This review opens hoping that various lockdowns have treated you as well as possible. If your house is anything like mine then the presence of all members of the family home at all times has led to a rather relaxed attitude to mess. Working from home may have cut out the commute, but no extra time to organise seems to have materialised. With her messy senses tingling, it’s down to Japanese lifestyle guru Marie Kondo to glide in with another Netflix series extolling the virtues of tidying up.
If Tidying Up with Marie Kondo was all about sorting out your home, then Sparking Joy is expanding the reach of its otherwise diminutive host to encompass the workplace as well. Therefore the ‘KonMari’ method gets deployed for a father and son gardening business, a coffee shop owner who brings too much work home, and an ex-school headmistress turned church event organiser.
Truth be told, there is still plenty of the subject’s homes in these episodes and barring the gardening business, Sparking Joy struggles to really expand its central messages. The problem is the KonMari method is so inherently simple: gather all your possessions and ditch whatever doesn’t spark joy, (after thanking it for its service). In a business sense, this ‘joy’ element is a bit hazier, but Kondo’s calm and efficient techniques are still gainfully deployed.

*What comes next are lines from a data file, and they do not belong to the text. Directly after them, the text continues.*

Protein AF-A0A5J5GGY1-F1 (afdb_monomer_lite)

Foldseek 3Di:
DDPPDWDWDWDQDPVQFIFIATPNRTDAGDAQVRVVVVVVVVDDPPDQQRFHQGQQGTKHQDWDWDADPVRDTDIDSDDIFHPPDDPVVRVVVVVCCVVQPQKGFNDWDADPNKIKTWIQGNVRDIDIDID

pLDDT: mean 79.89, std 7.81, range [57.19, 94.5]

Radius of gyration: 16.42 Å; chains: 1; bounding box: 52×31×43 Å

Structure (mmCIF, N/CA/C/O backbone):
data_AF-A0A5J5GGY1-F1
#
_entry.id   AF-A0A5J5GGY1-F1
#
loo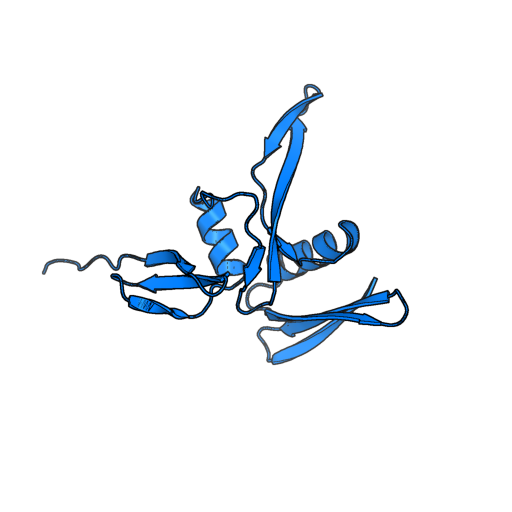p_
_atom_site.group_PDB
_atom_site.id
_atom_site.type_symbol
_atom_site.label_atom_id
_atom_site.label_alt_id
_atom_site.label_comp_id
_atom_site.label_asym_id
_atom_site.label_entity_id
_atom_site.label_seq_id
_atom_site.pdbx_PDB_ins_code
_atom_site.Cartn_x
_atom_site.Cartn_y
_atom_site.Cartn_z
_atom_site.occupancy
_atom_site.B_iso_or_equiv
_atom_site.auth_seq_id
_atom_site.auth_comp_id
_atom_site.auth_asym_id
_atom_site.auth_atom_id
_atom_site.pdbx_PDB_model_num
ATOM 1 N N . MET A 1 1 ? -26.787 19.580 25.289 1.00 57.19 1 MET A N 1
ATOM 2 C CA . MET A 1 1 ? -26.542 18.706 24.123 1.00 57.19 1 MET A CA 1
ATOM 3 C C . MET A 1 1 ? -25.145 18.140 24.270 1.00 57.19 1 MET A C 1
ATOM 5 O O . MET A 1 1 ? -24.190 18.900 24.175 1.00 57.19 1 MET A O 1
ATOM 9 N N . THR A 1 2 ? -25.020 16.857 24.595 1.00 59.66 2 THR A N 1
ATOM 10 C CA . THR A 1 2 ? -23.716 16.190 24.675 1.00 59.66 2 THR A CA 1
ATOM 11 C C . THR A 1 2 ? -23.279 15.881 23.250 1.00 59.66 2 THR A C 1
ATOM 13 O O . THR A 1 2 ? -23.996 15.190 22.529 1.00 59.66 2 THR A O 1
ATOM 16 N N . LYS A 1 3 ? -22.157 16.455 22.811 1.00 58.06 3 LYS A N 1
ATOM 17 C CA . LYS A 1 3 ? -21.561 16.143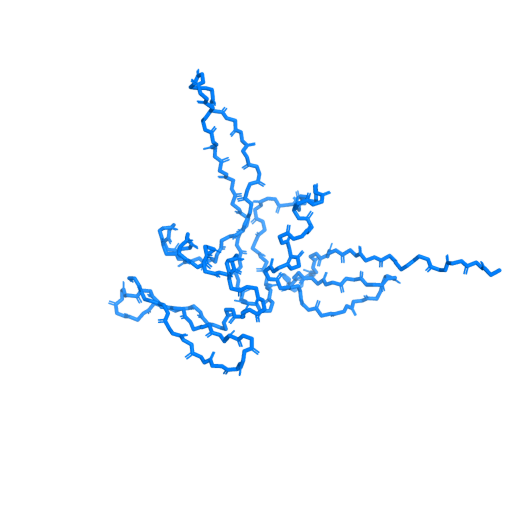 21.511 1.00 58.06 3 LYS A CA 1
ATOM 18 C C . LYS A 1 3 ? -21.040 14.709 21.618 1.00 58.06 3 LYS A C 1
ATOM 20 O O . LYS A 1 3 ? -20.111 14.467 22.383 1.00 58.06 3 LYS A O 1
ATOM 25 N N . VAL A 1 4 ? -21.686 13.760 20.946 1.00 62.34 4 VAL A N 1
ATOM 26 C CA . VAL A 1 4 ? -21.127 12.411 20.810 1.00 62.34 4 VAL A CA 1
ATOM 27 C C . VAL A 1 4 ? -19.899 12.564 19.921 1.00 62.34 4 VAL A C 1
ATOM 29 O O . VAL A 1 4 ? -20.015 13.045 18.795 1.00 62.34 4 VAL A O 1
ATOM 32 N N . VAL A 1 5 ? -18.723 12.270 20.468 1.00 70.06 5 VAL A N 1
ATOM 33 C CA . VAL A 1 5 ? -17.490 12.182 19.686 1.00 70.06 5 VAL A CA 1
ATOM 34 C C . VAL A 1 5 ? -17.474 10.779 19.104 1.00 70.06 5 VAL A C 1
ATOM 36 O O . VAL A 1 5 ? -17.551 9.809 19.852 1.00 70.06 5 VAL A O 1
ATOM 39 N N . GLU A 1 6 ? -17.461 10.689 17.781 1.00 78.69 6 GLU A N 1
ATOM 40 C CA . GLU A 1 6 ? -17.315 9.419 17.081 1.00 78.69 6 GLU A CA 1
ATOM 41 C C . GLU A 1 6 ? -15.882 8.921 17.281 1.00 78.69 6 GLU A C 1
ATOM 43 O O . GLU A 1 6 ? -14.925 9.624 16.954 1.00 78.69 6 GLU A O 1
ATOM 48 N N . GLU A 1 7 ? -15.728 7.734 17.863 1.00 81.25 7 GLU A N 1
ATOM 49 C CA . GLU A 1 7 ? -14.426 7.081 17.958 1.00 81.25 7 GLU A CA 1
ATOM 50 C C . GLU A 1 7 ? -14.159 6.362 16.636 1.00 81.25 7 GLU A C 1
ATOM 52 O O . GLU A 1 7 ? -14.880 5.428 16.283 1.00 81.25 7 GLU A O 1
ATOM 57 N N . VAL A 1 8 ? -13.130 6.796 15.907 1.00 81.88 8 VAL A N 1
ATOM 58 C CA . VAL A 1 8 ? -12.683 6.167 14.659 1.00 81.88 8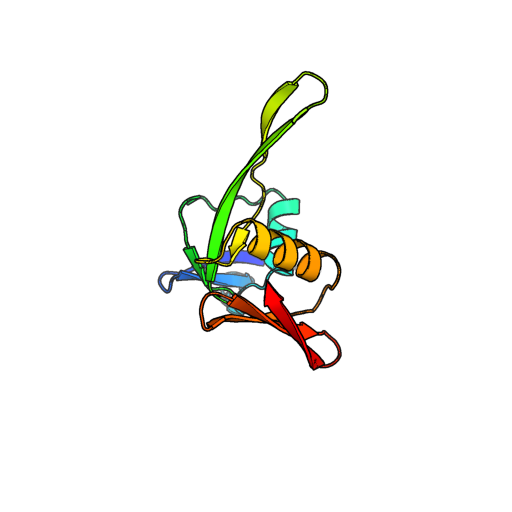 VAL A CA 1
ATOM 59 C C . VAL A 1 8 ? -11.270 5.641 14.869 1.00 81.88 8 VAL A C 1
ATOM 61 O O . VAL A 1 8 ? -10.383 6.394 15.270 1.00 81.88 8 VAL A O 1
ATOM 64 N N . LYS A 1 9 ? -11.049 4.355 14.591 1.00 84.50 9 LYS A N 1
ATOM 65 C CA . LYS A 1 9 ? -9.727 3.720 14.652 1.00 84.50 9 LYS A CA 1
ATOM 66 C C . LYS A 1 9 ? -9.511 2.781 13.471 1.00 84.50 9 LYS A C 1
ATOM 68 O O . LYS A 1 9 ? -10.476 2.299 12.886 1.00 84.50 9 LYS A O 1
ATOM 73 N N . ILE A 1 10 ? -8.253 2.482 13.173 1.00 81.88 10 ILE A N 1
ATOM 74 C CA . ILE A 1 10 ? -7.884 1.388 12.277 1.00 81.88 10 ILE A CA 1
ATOM 75 C C . ILE A 1 10 ? -7.554 0.147 13.113 1.00 81.88 10 ILE A C 1
ATOM 77 O O . ILE A 1 10 ? -6.899 0.248 14.155 1.00 81.88 10 ILE A O 1
ATOM 81 N N . GLN A 1 11 ? -8.017 -1.020 12.671 1.00 85.00 11 GLN A N 1
ATOM 82 C CA . GLN A 1 11 ? -7.768 -2.291 13.341 1.00 85.00 11 GLN A CA 1
ATOM 83 C C . GLN A 1 11 ? -7.428 -3.391 12.333 1.00 85.00 11 GLN A C 1
ATOM 85 O O . GLN A 1 11 ? -8.153 -3.587 11.362 1.00 85.00 11 GLN A O 1
ATOM 90 N N . LEU A 1 12 ? -6.336 -4.117 12.587 1.00 82.44 12 LEU A N 1
ATOM 91 C CA . LEU A 1 12 ? -6.018 -5.365 11.892 1.00 82.44 12 LEU A CA 1
ATOM 92 C C . LEU A 1 12 ? -6.891 -6.480 12.473 1.00 82.44 12 LEU A C 1
ATOM 94 O O . LEU A 1 12 ? -6.899 -6.679 13.690 1.00 82.44 12 LEU A O 1
ATOM 98 N N . MET A 1 13 ? -7.634 -7.163 11.610 1.00 85.19 13 MET A N 1
ATOM 99 C CA . MET A 1 13 ? -8.519 -8.267 11.970 1.00 85.19 13 MET A CA 1
ATOM 100 C C . MET A 1 13 ? -7.857 -9.623 11.682 1.00 85.19 13 MET A C 1
ATOM 102 O O . MET A 1 13 ? -6.822 -9.703 11.017 1.00 85.19 13 MET A O 1
ATOM 106 N N . ASP A 1 14 ? -8.456 -10.704 12.187 1.00 84.50 14 ASP A N 1
ATOM 107 C CA . ASP A 1 14 ? -7.908 -12.068 12.091 1.00 84.50 14 ASP A CA 1
ATOM 108 C C . ASP A 1 14 ? -7.817 -12.599 10.647 1.00 84.50 14 ASP A C 1
ATOM 110 O O . ASP A 1 14 ? -7.058 -13.529 10.371 1.00 84.50 14 ASP A O 1
ATOM 114 N N . ASP A 1 15 ? -8.571 -12.015 9.713 1.00 83.06 15 ASP A N 1
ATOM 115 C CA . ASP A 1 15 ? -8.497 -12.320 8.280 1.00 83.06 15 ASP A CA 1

Speaking through a translator, Kondo serves to teach her method and guide people through deploying them. The human drama, such as it is, comes from the people themselves. The highly disorganised garden centre, run by father-son combo Jimmy and Logan, is more about digging into the roots of their family dynamic than it is the tricks of vertical box tidying. Talk of parent absenteeism and a sister that generally doesn’t visit is softly treated. Much like Marie herself, Sparking Joy acts as a quiet observer, rather than argument instigator.
There are certainly some strong emotions going on, but these are dealt with in a virtually meditative way. When a single mother talks about her heartbreak of having to change career due to health problems, it’s like the feeling has its moment…and then is gone: inhaled and exhaled in one deliberate and controlled motion. This makes watching Sparking Joy an exercise in thoughtful peace, albeit one that will inevitably fail to hold your interest if you try to watch more than one at a time. Even the 40 minute run time is, frankly, pushing it.
Marie Kondo is a brand unto herself and if you buy into her non-showy advice then watching her disperse it is like a balm. My chest of drawers has been considerably better organised since her last series! Considering the internet was alight with epoch forming chatter when Tidying Up debuted back in 2019 it clearly makes business sense to generate more Kondo based series. But despite attempts to broaden the scope Sparking Joy boils down to more of the same, best treated as a pick-me-up for existing fans rather than a revelation in of itself.